In that video, for example, she herself admits to ignoring the planning stage, and she's only talking about countries that already have large nuclear industries. Australia has no nuclear expertise to begin with, so it's guaranteed to take a lot longer for us than it does in places like Germany and America. And even then she ends up admitting it's at least twice as expensive as alternative options. She tries to downplay this by making a joke about astrophysics and orders of magnitude, but here on Earth that's a big difference, and that's in the best case.

[–] DavidDoesLemmy@aussie.zone 0 points 2 months ago (1 children)

I think it's a well balanced and well researched video. I don't think she concludes that nuclear is a clear winner. And in our case it may not make sense. But both sides are guilty of cherry picking facts to fit their narrative.

The only reason I can think of to go nuclear is if renewables can't meet our power needs. I think it's a hard problem for the grid to manage distributed power generation in such varying amounts. Sometimes the sun doesn't shine and the wind doesn't blow enough. Can batteries fill the gaps? I hope so. But I wouldn't be opposed to a small bet on nuclear at the same time.

[–] ckent@urbanists.social 0 points 2 months ago (1 children)

@DavidDoesLemmy @Zagorath This type of “small bet” would cost 10x more than the same bet on batteries and grid upgrades. The nuclear option is nothing more than a massive carbon tax, except this time it’s a nuclear tax, and it’s funding the nuclear instead of reducing it.

Every time someone proposes to spend NBN levels of money, or multiples of NBNs, ask yourself what the coalition would say if they were against it.

[–] DavidDoesLemmy@aussie.zone 0 points 2 months ago (1 children)

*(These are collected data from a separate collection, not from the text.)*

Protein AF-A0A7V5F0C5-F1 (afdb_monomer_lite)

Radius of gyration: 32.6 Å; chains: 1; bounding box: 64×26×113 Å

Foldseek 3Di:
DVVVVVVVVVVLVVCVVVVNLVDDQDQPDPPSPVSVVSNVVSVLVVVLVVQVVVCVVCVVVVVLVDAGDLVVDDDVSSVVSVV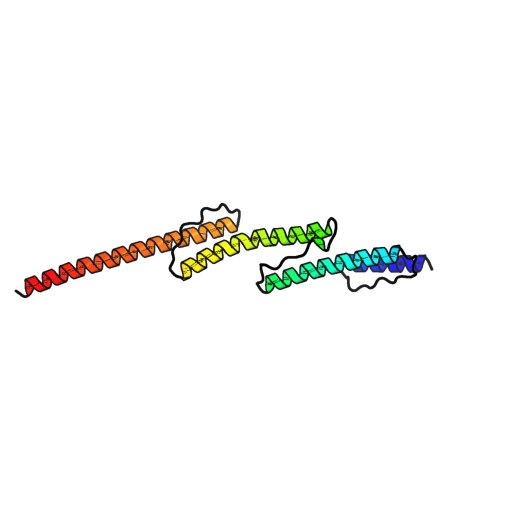VVVVSCLPVVLVVVLVVCVVCVVVVRLDDQDPDDDDDPSVVSSVVSNVVSVVSVVVVVVVVVVVVVVVVVVVVVVVVVVVVVD

Structure (mmCIF, N/CA/C/O backbone):
data_AF-A0A7V5F0C5-F1
#
_entry.id   AF-A0A7V5F0C5-F1
#
loop_
_atom_site.group_PDB
_atom_site.id
_atom_site.type_symbol
_atom_site.label_atom_id
_atom_site.label_alt_id
_atom_site.label_comp_id
_atom_site.label_asym_id
_atom_site.label_entity_id
_atom_site.label_seq_id
_atom_site.pdbx_PDB_ins_code
_atom_site.Cartn_x
_atom_site.Cartn_y
_atom_site.Cartn_z
_atom_site.occupancy
_atom_site.B_iso_or_equiv
_atom_site.auth_seq_id
_atom_site.auth_comp_id
_atom_site.auth_asym_id
_atom_site.auth_atom_id
_atom_site.pdbx_PDB_model_num
ATOM 1 N N . MET A 1 1 ? -20.319 -6.821 47.324 1.00 63.66 1 MET A N 1
ATOM 2 C CA . MET A 1 1 ? -20.857 -6.750 45.944 1.00 63.66 1 MET A CA 1
ATOM 3 C C . MET A 1 1 ? -20.172 -5.679 45.096 1.00 63.66 1 MET A C 1
ATOM 5 O O . MET A 1 1 ? -19.602 -6.045 44.083 1.00 63.66 1 MET A O 1
ATOM 9 N N . LEU A 1 2 ? -20.145 -4.401 45.502 1.00 70.00 2 LEU A N 1
ATOM 10 C CA . LEU A 1 2 ? -19.510 -3.325 44.711 1.00 70.00 2 LEU A CA 1
ATOM 11 C C . LEU A 1 2 ? -18.002 -3.521 44.452 1.00 70.00 2 LEU A C 1
ATOM 13 O O . LEU A 1 2 ? -17.564 -3.356 43.320 1.00 70.00 2 LEU A O 1
ATOM 17 N N . ILE A 1 3 ? -17.225 -3.931 45.462 1.00 71.38 3 ILE A N 1
ATOM 18 C CA . ILE A 1 3 ? -15.769 -4.152 45.324 1.00 71.38 3 ILE A CA 1
ATOM 19 C C . ILE A 1 3 ? -15.464 -5.277 44.321 1.00 71.38 3 ILE A C 1
ATOM 21 O O . ILE A 1 3 ? -14.682 -5.084 43.401 1.00 71.38 3 ILE A O 1
ATOM 25 N N . SER A 1 4 ? -16.159 -6.413 44.426 1.00 71.56 4 SER A N 1
ATOM 26 C CA . SER A 1 4 ? -15.998 -7.546 43.498 1.00 71.56 4 SER A CA 1
ATOM 27 C C . SER A 1 4 ? -16.340 -7.179 42.044 1.00 71.56 4 SER A C 1
ATOM 29 O O . SER A 1 4 ? -15.683 -7.643 41.113 1.00 71.56 4 SER A O 1
ATOM 31 N N . ASN A 1 5 ? -17.326 -6.298 41.841 1.00 73.75 5 ASN A N 1
ATOM 32 C CA . ASN A 1 5 ? -17.659 -5.774 40.516 1.00 73.75 5 ASN A CA 1
ATOM 33 C C . ASN A 1 5 ? -16.546 -4.862 39.959 1.00 73.75 5 ASN A C 1
ATOM 35 O O . ASN A 1 5 ? -16.147 -4.974 38.797 1.00 73.75 5 ASN A O 1
ATOM 39 N N . LEU A 1 6 ? -15.992 -3.995 40.809 1.00 81.12 6 LEU A N 1
ATOM 40 C CA . LEU A 1 6 ? -14.890 -3.117 40.427 1.00 81.12 6 LEU A CA 1
ATOM 41 C C . LEU A 1 6 ? -13.635 -3.920 40.056 1.00 81.12 6 LEU A C 1
ATOM 43 O O . LEU A 1 6 ? -13.028 -3.656 39.023 1.00 81.12 6 LEU A O 1
ATOM 47 N N . GLU A 1 7 ? -13.297 -4.955 40.824 1.00 84.81 7 GLU A N 1
ATOM 48 C CA . GLU A 1 7 ? -12.195 -5.871 40.502 1.00 84.81 7 GLU A CA 1
ATOM 49 C C . GLU A 1 7 ? -12.397 -6.582 39.155 1.00 84.81 7 GLU A C 1
ATOM 51 O O . GLU A 1 7 ? -11.445 -6.762 38.396 1.00 84.81 7 GLU A O 1
ATOM 56 N N . GLY A 1 8 ? -13.634 -6.976 38.832 1.00 84.19 8 GLY A N 1
ATOM 57 C CA . GLY A 1 8 ? -13.973 -7.543 37.524 1.00 84.19 8 GLY A CA 1
ATOM 58 C C . GLY A 1 8 ? -13.724 -6.560 36.381 1.00 84.19 8 GLY A C 1
ATOM 59 O O . GLY A 1 8 ? -13.127 -6.927 35.368 1.00 84.19 8 GLY A O 1
ATOM 60 N N . THR A 1 9 ? -14.110 -5.301 36.578 1.00 85.75 9 THR A N 1
ATOM 61 C CA . THR A 1 9 ? -13.883 -4.221 35.609 1.00 85.75 9 THR A CA 1
ATOM 62 C C . THR A 1 9 ? -12.395 -3.918 35.424 1.00 85.75 9 THR A C 1
ATOM 64 O O . THR A 1 9 ? -11.943 -3.741 34.294 1.00 85.75 9 THR A O 1
ATOM 67 N N . VAL A 1 10 ? -11.613 -3.915 36.509 1.00 89.19 10 VAL A N 1
ATOM 68 C CA . VAL A 1 10 ? -10.155 -3.723 36.455 1.00 89.19 10 VAL A CA 1
ATOM 69 C C . VAL A 1 10 ? -9.496 -4.844 35.655 1.00 89.19 10 VAL A C 1
ATOM 71 O O . VAL A 1 10 ? -8.762 -4.560 34.713 1.00 89.19 10 VAL A O 1
ATOM 74 N N . ARG A 1 11 ? -9.824 -6.112 35.938 1.00 89.38 11 ARG A N 1
ATOM 75 C CA . ARG A 1 11 ? -9.283 -7.253 35.177 1.00 89.38 11 ARG A CA 1
ATOM 76 C C . ARG A 1 11 ? -9.633 -7.184 33.692 1.00 89.38 11 ARG A C 1
ATOM 78 O O . ARG A 1 11 ? -8.806 -7.526 32.851 1.00 89.38 11 ARG A O 1
ATOM 85 N N . LEU A 1 12 ? -10.852 -6.757 33.360 1.00 90.75 12 LEU A N 1
ATOM 86 C CA . LEU A 1 12 ? -11.259 -6.545 31.972 1.00 90.75 12 LEU A CA 1
ATOM 87 C C . LEU A 1 12 ? -10.390 -5.471 31.306 1.00 90.75 12 LEU A C 1
ATOM 89 O O . LEU A 1 12 ? -9.858 -5.704 30.224 1.00 90.75 12 LEU A O 1
ATOM 93 N N . ALA A 1 13 ? -10.225 -4.318 31.956 1.00 91.31 13 ALA A N 1
ATOM 94 C CA . ALA A 1 13 ? -9.402 -3.231 31.440 1.00 91.31 13 ALA A CA 1
ATOM 95 C C . ALA A 1 13 ? -7.935 -3.657 31.261 1.00 91.31 13 ALA A C 1
ATOM 97 O O . ALA A 1 13 ? -7.343 -3.359 30.227 1.00 91.31 13 ALA A O 1
ATOM 98 N N . GLU A 1 14 ? -7.369 -4.412 32.207 1.00 94.38 14 GLU A N 1
ATOM 99 C CA . GLU A 1 14 ? -6.012 -4.966 32.107 1.00 94.38 14 GLU A CA 1
ATOM 100 C C . GLU A 1 14 ? -5.853 -5.912 30.914 1.00 94.38 14 GLU A C 1
ATOM 102 O O . GLU A 1 14 ? -4.853 -5.840 30.199 1.00 94.38 14 GLU A O 1
ATOM 107 N N . LYS A 1 15 ? -6.836 -6.787 30.669 1.00 94.69 15 LYS A N 1
ATOM 108 C CA . LYS A 1 15 ? -6.826 -7.687 29.509 1.00 94.69 15 LYS A CA 1
ATOM 109 C C . LYS A 1 15 ? -6.867 -6.913 28.194 1.00 94.69 15 LYS A C 1
ATOM 111 O O . LYS A 1 15 ? -6.016 -7.133 27.336 1.00 94.69 15 LYS A O 1
ATOM 116 N N . VAL A 1 16 ? -7.787 -5.955 28.076 1.00 94.38 16 VAL A N 1
ATOM 117 C CA . VAL A 1 16 ? -7.914 -5.098 26.885 1.00 94.38 16 VAL A CA 1
ATOM 118 C C . VAL A 1 16 ? -6.637 -4.290 26.656 1.00 94.38 16 VAL A C 1
ATOM 120 O O . VAL A 1 16 ? -6.155 -4.224 25.529 1.00 94.38 16 VAL A O 1
ATOM 123 N N . ALA A 1 17 ? -6.045 -3.730 27.714 1.00 94.62 17 ALA A N 1
ATOM 124 C CA . ALA A 1 17 ? -4.789 -2.984 27.639 1.00 94.62 17 ALA A CA 1
ATOM 125 C C . ALA A 1 17 ? -3.605 -3.853 27.180 1.00 94.62 17 ALA A C 1
ATOM 127 O O . ALA A 1 17 ? -2.689 -3.351 26.535 1.00 94.62 17 ALA A O 1
ATOM 128 N N . ARG A 1 18 ? -3.634 -5.159 27.470 1.00 95.81 18 ARG A N 1
ATOM 129 C CA . ARG A 1 18 ? -2.662 -6.147 26.972 1.00 95.81 18 ARG A CA 1
ATOM 130 C C . ARG A 1 18 ? -3.002 -6.689 25.577 1.00 95.81 18 ARG A C 1
ATOM 132 O O . ARG A 1 18 ? -2.305 -7.573 25.092 1.00 95.81 18 ARG A O 1
ATOM 139 N N . GLY A 1 19 ? -4.057 -6.182 24.938 1.00 93.88 19 GLY A N 1
ATOM 140 C CA . GLY A 1 19 ? -4.493 -6.604 23.607 1.00 93.88 19 GLY A CA 1
ATOM 141 C C . GLY A 1 19 ? -5.366 -7.861 23.586 1.00 93.88 19 GLY A C 1
ATOM 142 O O . GLY A 1 19 ? -5.761 -8.297 22.505 1.00 93.88 19 GLY A O 1
ATOM 143 N N . ASP A 1 20 ? -5.723 -8.432 24.742 1.00 94.75 20 A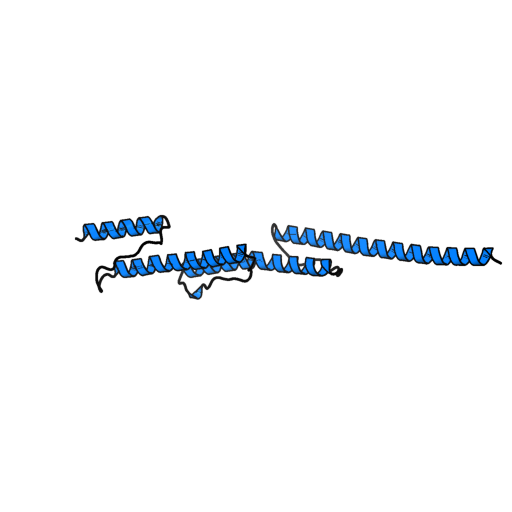SP A N 1
ATOM 144 C CA . ASP A 1 20 ? -6.714 -9.507 24.804 1.00 94.75 20 ASP A CA 1
ATOM 145 C C . ASP A 1 20 ? -8.114 -8.916 24.637 1.00 94.75 20 ASP A C 1
ATOM 147 O O . ASP A 1 20 ? -8.788 -8.509 25.587 1.00 94.75 20 ASP A O 1
ATOM 151 N N . LEU A 1 21 ? -8.546 -8.868 23.382 1.00 93.19 21 LEU A N 1
ATOM 152 C CA . LEU A 1 21 ? -9.895 -8.474 23.030 1.00 93.19 21 LEU A CA 1
ATOM 153 C C . LEU A 1 21 ? -10.860 -9.659 23.072 1.00 93.19 21 LEU A C 1
ATOM 155 O O . LEU A 1 21 ? -12.046 -9.427 22.943 1.00 93.19 21 LEU A O 1
ATOM 159 N N . SER A 1 22 ? -10.449 -10.910 23.296 1.00 90.94 22 SER A N 1
ATOM 160 C CA . SER A 1 22 ? -11.400 -12.043 23.342 1.00 90.94 22 SER A CA 1
ATOM 161 C C . SER A 1 22 ? -12.400 -11.955 24.505 1.00 90.94 22 SER A C 1
ATOM 163 O O . SER A 1 22 ? -13.406 -12.657 24.527 1.00 90.94 22 SER A O 1
ATOM 165 N N . VAL A 1 23 ? -12.153 -11.035 25.436 1.00 87.88 23 VAL A N 1
ATOM 166 C CA . VAL A 1 23 ? -12.986 -10.745 26.596 1.00 87.88 23 VAL A CA 1
ATOM 167 C C . VAL A 1 23 ? -14.447 -10.442 26.256 1.00 87.88 23 VAL A C 1
ATOM 169 O O . VAL A 1 23 ? -14.775 -9.718 25.304 1.00 87.88 23 VAL A O 1
ATOM 172 N N . GLU A 1 24 ? -15.317 -10.956 27.121 1.00 84.56 24 GLU A N 1
ATOM 173 C CA . GLU A 1 24 ? -16.733 -10.623 27.189 1.00 84.56 24 GLU A CA 1
ATOM 174 C C . GLU A 1 24 ? -16.993 -9.736 28.405 1.00 84.56 24 GLU A C 1
ATOM 176 O O . GLU A 1 24 ? -16.490 -9.979 29.506 1.00 84.56 24 GLU A O 1
ATOM 181 N N . VAL A 1 25 ? -17.774 -8.679 28.195 1.00 86.19 25 VAL A N 1
ATOM 182 C CA . VAL A 1 25 ? -18.172 -7.764 29.262 1.00 86.19 25 VAL A CA 1
ATOM 183 C C . VAL A 1 25 ? -19.475 -8.275 29.858 1.00 86.19 25 VAL A C 1
ATOM 185 O O . VAL A 1 25 ? -20.484 -8.369 29.163 1.00 86.19 25 VAL A O 1
ATOM 188 N N . ASN A 1 26 ? -19.462 -8.596 31.149 1.00 84.38 26 ASN A N 1
ATOM 189 C CA . ASN A 1 26 ? -20.668 -9.012 31.853 1.00 84.38 26 ASN A CA 1
ATOM 190 C C . ASN A 1 26 ? -21.530 -7.784 32.187 1.00 84.38 26 ASN A C 1
ATOM 192 O O . ASN A 1 26 ? -21.100 -6.934 32.966 1.00 84.38 26 ASN A O 1
ATOM 196 N N . ILE A 1 27 ? -22.730 -7.695 31.609 1.00 86.31 27 ILE A N 1
ATOM 197 C CA . ILE A 1 27 ? -23.693 -6.621 31.889 1.00 86.31 27 ILE A CA 1
ATOM 198 C C . ILE A 1 27 ? -24.566 -7.056 33.063 1.00 86.31 27 ILE A C 1
ATOM 200 O O . ILE A 1 27 ? -25.331 -8.012 32.960 1.00 86.31 27 ILE A O 1
ATOM 204 N N . LEU A 1 28 ? -24.477 -6.340 34.180 1.00 85.81 28 LEU A N 1
ATOM 205 C CA . LEU A 1 28 ? -25.107 -6.766 35.432 1.00 85.81 28 LEU A CA 1
ATOM 206 C C . LEU A 1 28 ? -26.599 -6.443 35.518 1.00 85.81 28 LEU A C 1
ATOM 208 O O . LEU A 1 28 ? -27.328 -7.073 36.280 1.00 85.81 28 LEU A O 1
ATOM 212 N N . SER A 1 29 ? -27.053 -5.417 34.798 1.00 89.12 29 SER A N 1
ATOM 213 C CA . SER A 1 29 ? -28.461 -5.016 34.750 1.00 89.12 29 SER A CA 1
ATOM 214 C C . SER A 1 29 ? -28.731 -4.073 33.578 1.00 89.12 29 SER A C 1
ATOM 216 O O . SER A 1 29 ? -27.810 -3.530 32.967 1.00 89.12 29 SER A O 1
ATOM 218 N N . GLU A 1 30 ? -30.001 -3.768 33.313 1.00 88.06 30 GLU A N 1
ATOM 219 C CA . GLU A 1 30 ? -30.370 -2.752 32.319 1.00 88.06 30 GLU A CA 1
ATOM 220 C C . GLU A 1 30 ? -29.816 -1.353 32.633 1.00 88.06 30 GLU A C 1
ATOM 222 O O . GLU A 1 30 ? -29.594 -0.557 31.718 1.00 88.06 30 GLU A O 1
ATOM 227 N N . LYS A 1 31 ? -29.559 -1.044 33.907 1.00 90.06 31 LYS A N 1
ATOM 228 C CA . LYS A 1 31 ? -28.999 0.244 34.343 1.00 90.06 31 LYS A CA 1
ATOM 229 C C . LYS A 1 31 ? -27.472 0.241 34.414 1.00 90.06 31 LYS A C 1
ATOM 231 O O . LYS A 1 31 ? -26.893 1.249 34.809 1.00 90.06 31 LYS A O 1
ATOM 236 N N . ASP A 1 32 ? -26.818 -0.856 34.031 1.00 89.06 32 ASP A N 1
ATOM 237 C CA . ASP A 1 32 ? -25.361 -0.975 34.027 1.00 89.06 32 ASP A CA 1
ATOM 238 C C . ASP A 1 32 ? -24.740 -0.173 32.871 1.00 89.06 32 ASP A C 1
ATOM 240 O O . ASP A 1 32 ? -24.374 -0.687 31.811 1.00 89.06 32 ASP A O 1
ATOM 244 N N . THR A 1 33 ? -24.677 1.143 33.059 1.00 91.31 33 THR A N 1
ATOM 245 C CA . THR A 1 33 ? -24.110 2.092 32.097 1.00 91.31 33 THR A CA 1
ATOM 246 C C . THR A 1 33 ? -22.614 1.878 31.898 1.00 91.31 33 THR A C 1
ATOM 248 O O . THR A 1 33 ? -22.118 2.073 30.785 1.00 91.31 33 THR A O 1
ATOM 251 N N . LEU A 1 34 ? -21.902 1.434 32.937 1.00 89.75 34 LEU A N 1
ATOM 252 C CA . LEU A 1 34 ? -20.478 1.125 32.872 1.00 89.75 34 LEU A CA 1
ATOM 253 C C . LEU A 1 34 ? -20.229 -0.096 31.980 1.00 89.75 34 LEU A C 1
ATOM 255 O O . LEU A 1 34 ? -19.480 0.017 31.010 1.00 89.75 34 LEU A O 1
ATOM 259 N N . GLY A 1 35 ? -20.909 -1.218 32.233 1.00 90.31 35 GLY A N 1
ATOM 260 C CA . GLY A 1 35 ? -20.804 -2.431 31.417 1.00 90.31 35 GLY A CA 1
ATOM 261 C C . GLY A 1 35 ? -21.170 -2.183 29.951 1.00 90.31 35 GLY A C 1
ATOM 262 O O . GLY A 1 35 ? -20.444 -2.595 29.044 1.00 90.31 35 GLY A O 1
ATOM 263 N N . LYS A 1 36 ? -22.234 -1.412 29.689 1.00 92.88 36 LYS A N 1
ATOM 264 C CA . LYS A 1 36 ? -22.617 -1.004 28.323 1.00 92.88 36 LYS A CA 1
ATOM 265 C C . LYS A 1 36 ? -21.539 -0.158 27.633 1.00 92.88 36 LYS A C 1
ATOM 267 O O . LYS A 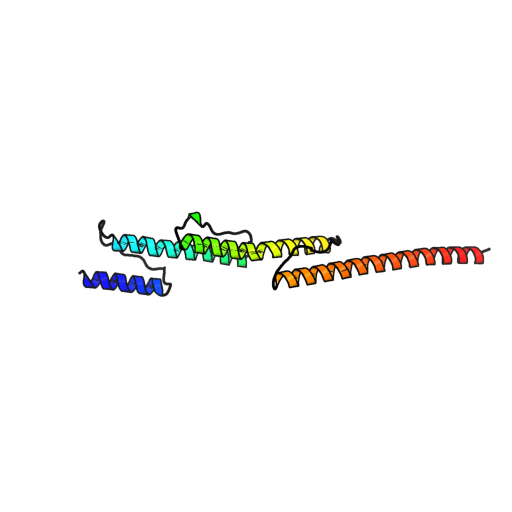1 36 ? -21.215 -0.408 26.473 1.00 92.88 36 LYS A O 1
ATOM 272 N N . SER A 1 37 ? -20.956 0.809 28.340 1.00 92.88 37 SER A N 1
ATOM 273 C CA . SER A 1 37 ? -19.901 1.678 27.793 1.00 92.88 37 SER A CA 1
ATOM 274 C C . SER A 1 37 ? -18.602 0.910 27.534 1.00 92.88 37 SER A C 1
ATOM 276 O O . SER A 1 37 ? -17.975 1.090 26.491 1.00 92.88 37 SER A O 1
ATOM 278 N N . LEU A 1 38 ? -18.230 -0.006 28.434 1.00 92.50 38 LEU A N 1
ATOM 279 C CA . LEU A 1 38 ? -17.087 -0.907 28.260 1.00 92.50 38 LEU A CA 1
ATOM 280 C C . LEU A 1 38 ? -17.298 -1.861 27.085 1.00 92.50 38 LEU A C 1
ATOM 282 O O . LEU A 1 38 ? -16.384 -2.058 26.289 1.00 92.50 38 LEU A O 1
ATOM 286 N N . THR A 1 39 ? -18.509 -2.397 26.925 1.00 92.94 39 THR A N 1
ATOM 287 C CA . THR A 1 39 ? -18.876 -3.230 25.771 1.00 92.94 39 THR A CA 1
ATOM 288 C C . THR A 1 39 ? -18.683 -2.463 24.466 1.00 92.94 39 THR A C 1
ATOM 290 O O . THR A 1 39 ? -18.060 -2.972 23.535 1.00 92.94 39 THR A O 1
ATOM 293 N N . LEU A 1 40 ? -19.165 -1.217 24.400 1.00 93.75 40 LEU A N 1
ATOM 294 C CA . LEU A 1 40 ? -18.980 -0.356 23.232 1.00 93.75 40 LEU A CA 1
ATOM 295 C C . LEU A 1 40 ? -17.493 -0.092 22.949 1.00 93.75 40 LEU A C 1
ATOM 297 O O . LEU A 1 40 ? -17.068 -0.192 21.797 1.00 93.75 40 LEU A O 1
ATOM 301 N N . MET A 1 41 ? -16.703 0.209 23.982 1.00 94.50 41 MET A N 1
ATOM 302 C CA . MET A 1 41 ? -15.259 0.428 23.863 1.00 94.50 41 MET A CA 1
ATOM 303 C C . MET A 1 41 ? -14.551 -0.812 23.302 1.00 94.50 41 MET A C 1
ATOM 305 O O . MET A 1 41 ? -13.882 -0.719 22.273 1.00 94.50 41 MET A O 1
ATOM 309 N N . VAL A 1 42 ? -14.752 -1.980 23.921 1.00 94.50 42 VAL A N 1
ATOM 310 C CA . VAL A 1 42 ? -14.136 -3.250 23.500 1.00 94.50 42 VAL A CA 1
ATOM 311 C C . VAL A 1 42 ? -14.536 -3.603 22.070 1.00 94.50 42 VAL A C 1
ATOM 313 O O . VAL A 1 42 ? -13.674 -3.925 21.255 1.00 94.50 42 VAL A O 1
ATOM 316 N N . ASN A 1 43 ? -15.821 -3.495 21.729 1.00 94.50 43 ASN A N 1
ATOM 317 C CA . ASN A 1 43 ? -16.305 -3.809 20.385 1.00 94.50 43 ASN A CA 1
ATOM 318 C C . ASN A 1 43 ? -15.761 -2.845 19.325 1.00 94.50 43 ASN A C 1
ATOM 320 O O . ASN A 1 43 ? -15.454 -3.268 18.212 1.00 94.50 43 ASN A O 1
ATOM 324 N N . THR A 1 44 ? -15.596 -1.565 19.663 1.00 95.25 44 THR A N 1
ATOM 325 C CA . THR A 1 44 ? -14.989 -0.590 18.749 1.00 95.25 44 THR A CA 1
ATOM 326 C C . THR A 1 44 ? -13.538 -0.962 18.456 1.00 95.25 44 THR A C 1
ATOM 328 O O . THR A 1 44 ? -13.162 -1.045 17.289 1.00 95.25 44 THR A O 1
ATOM 331 N N . ILE A 1 45 ? -12.749 -1.277 19.490 1.00 95.25 45 ILE A N 1
ATOM 332 C CA . ILE A 1 45 ? -11.347 -1.690 19.328 1.00 95.25 45 ILE A CA 1
ATOM 333 C C . ILE A 1 45 ? -11.259 -3.004 18.531 1.00 95.25 45 ILE A C 1
ATOM 335 O O . ILE A 1 45 ? -10.482 -3.082 17.580 1.00 95.25 45 ILE A O 1
ATOM 339 N N . LYS A 1 46 ? -12.105 -4.002 18.836 1.00 95.38 46 LYS A N 1
ATOM 340 C CA . LYS A 1 46 ? -12.214 -5.263 18.069 1.00 95.38 46 LYS A CA 1
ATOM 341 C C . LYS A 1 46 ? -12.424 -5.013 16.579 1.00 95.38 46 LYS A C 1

I think you misunderstood me. The small bet I was referring to is not the coalition's plan. It would be more money to research next generation reactors.

[–] ckent@urbanists.social 2 points 2 months ago

@DavidDoesLemmy oh just research? I can't see any harm in running experiments if they're for thorium or fusion. But the real billions need to be spent now, on batteries & factories for batteries. We can be a big player exporting these ... this decade! If we had the courage.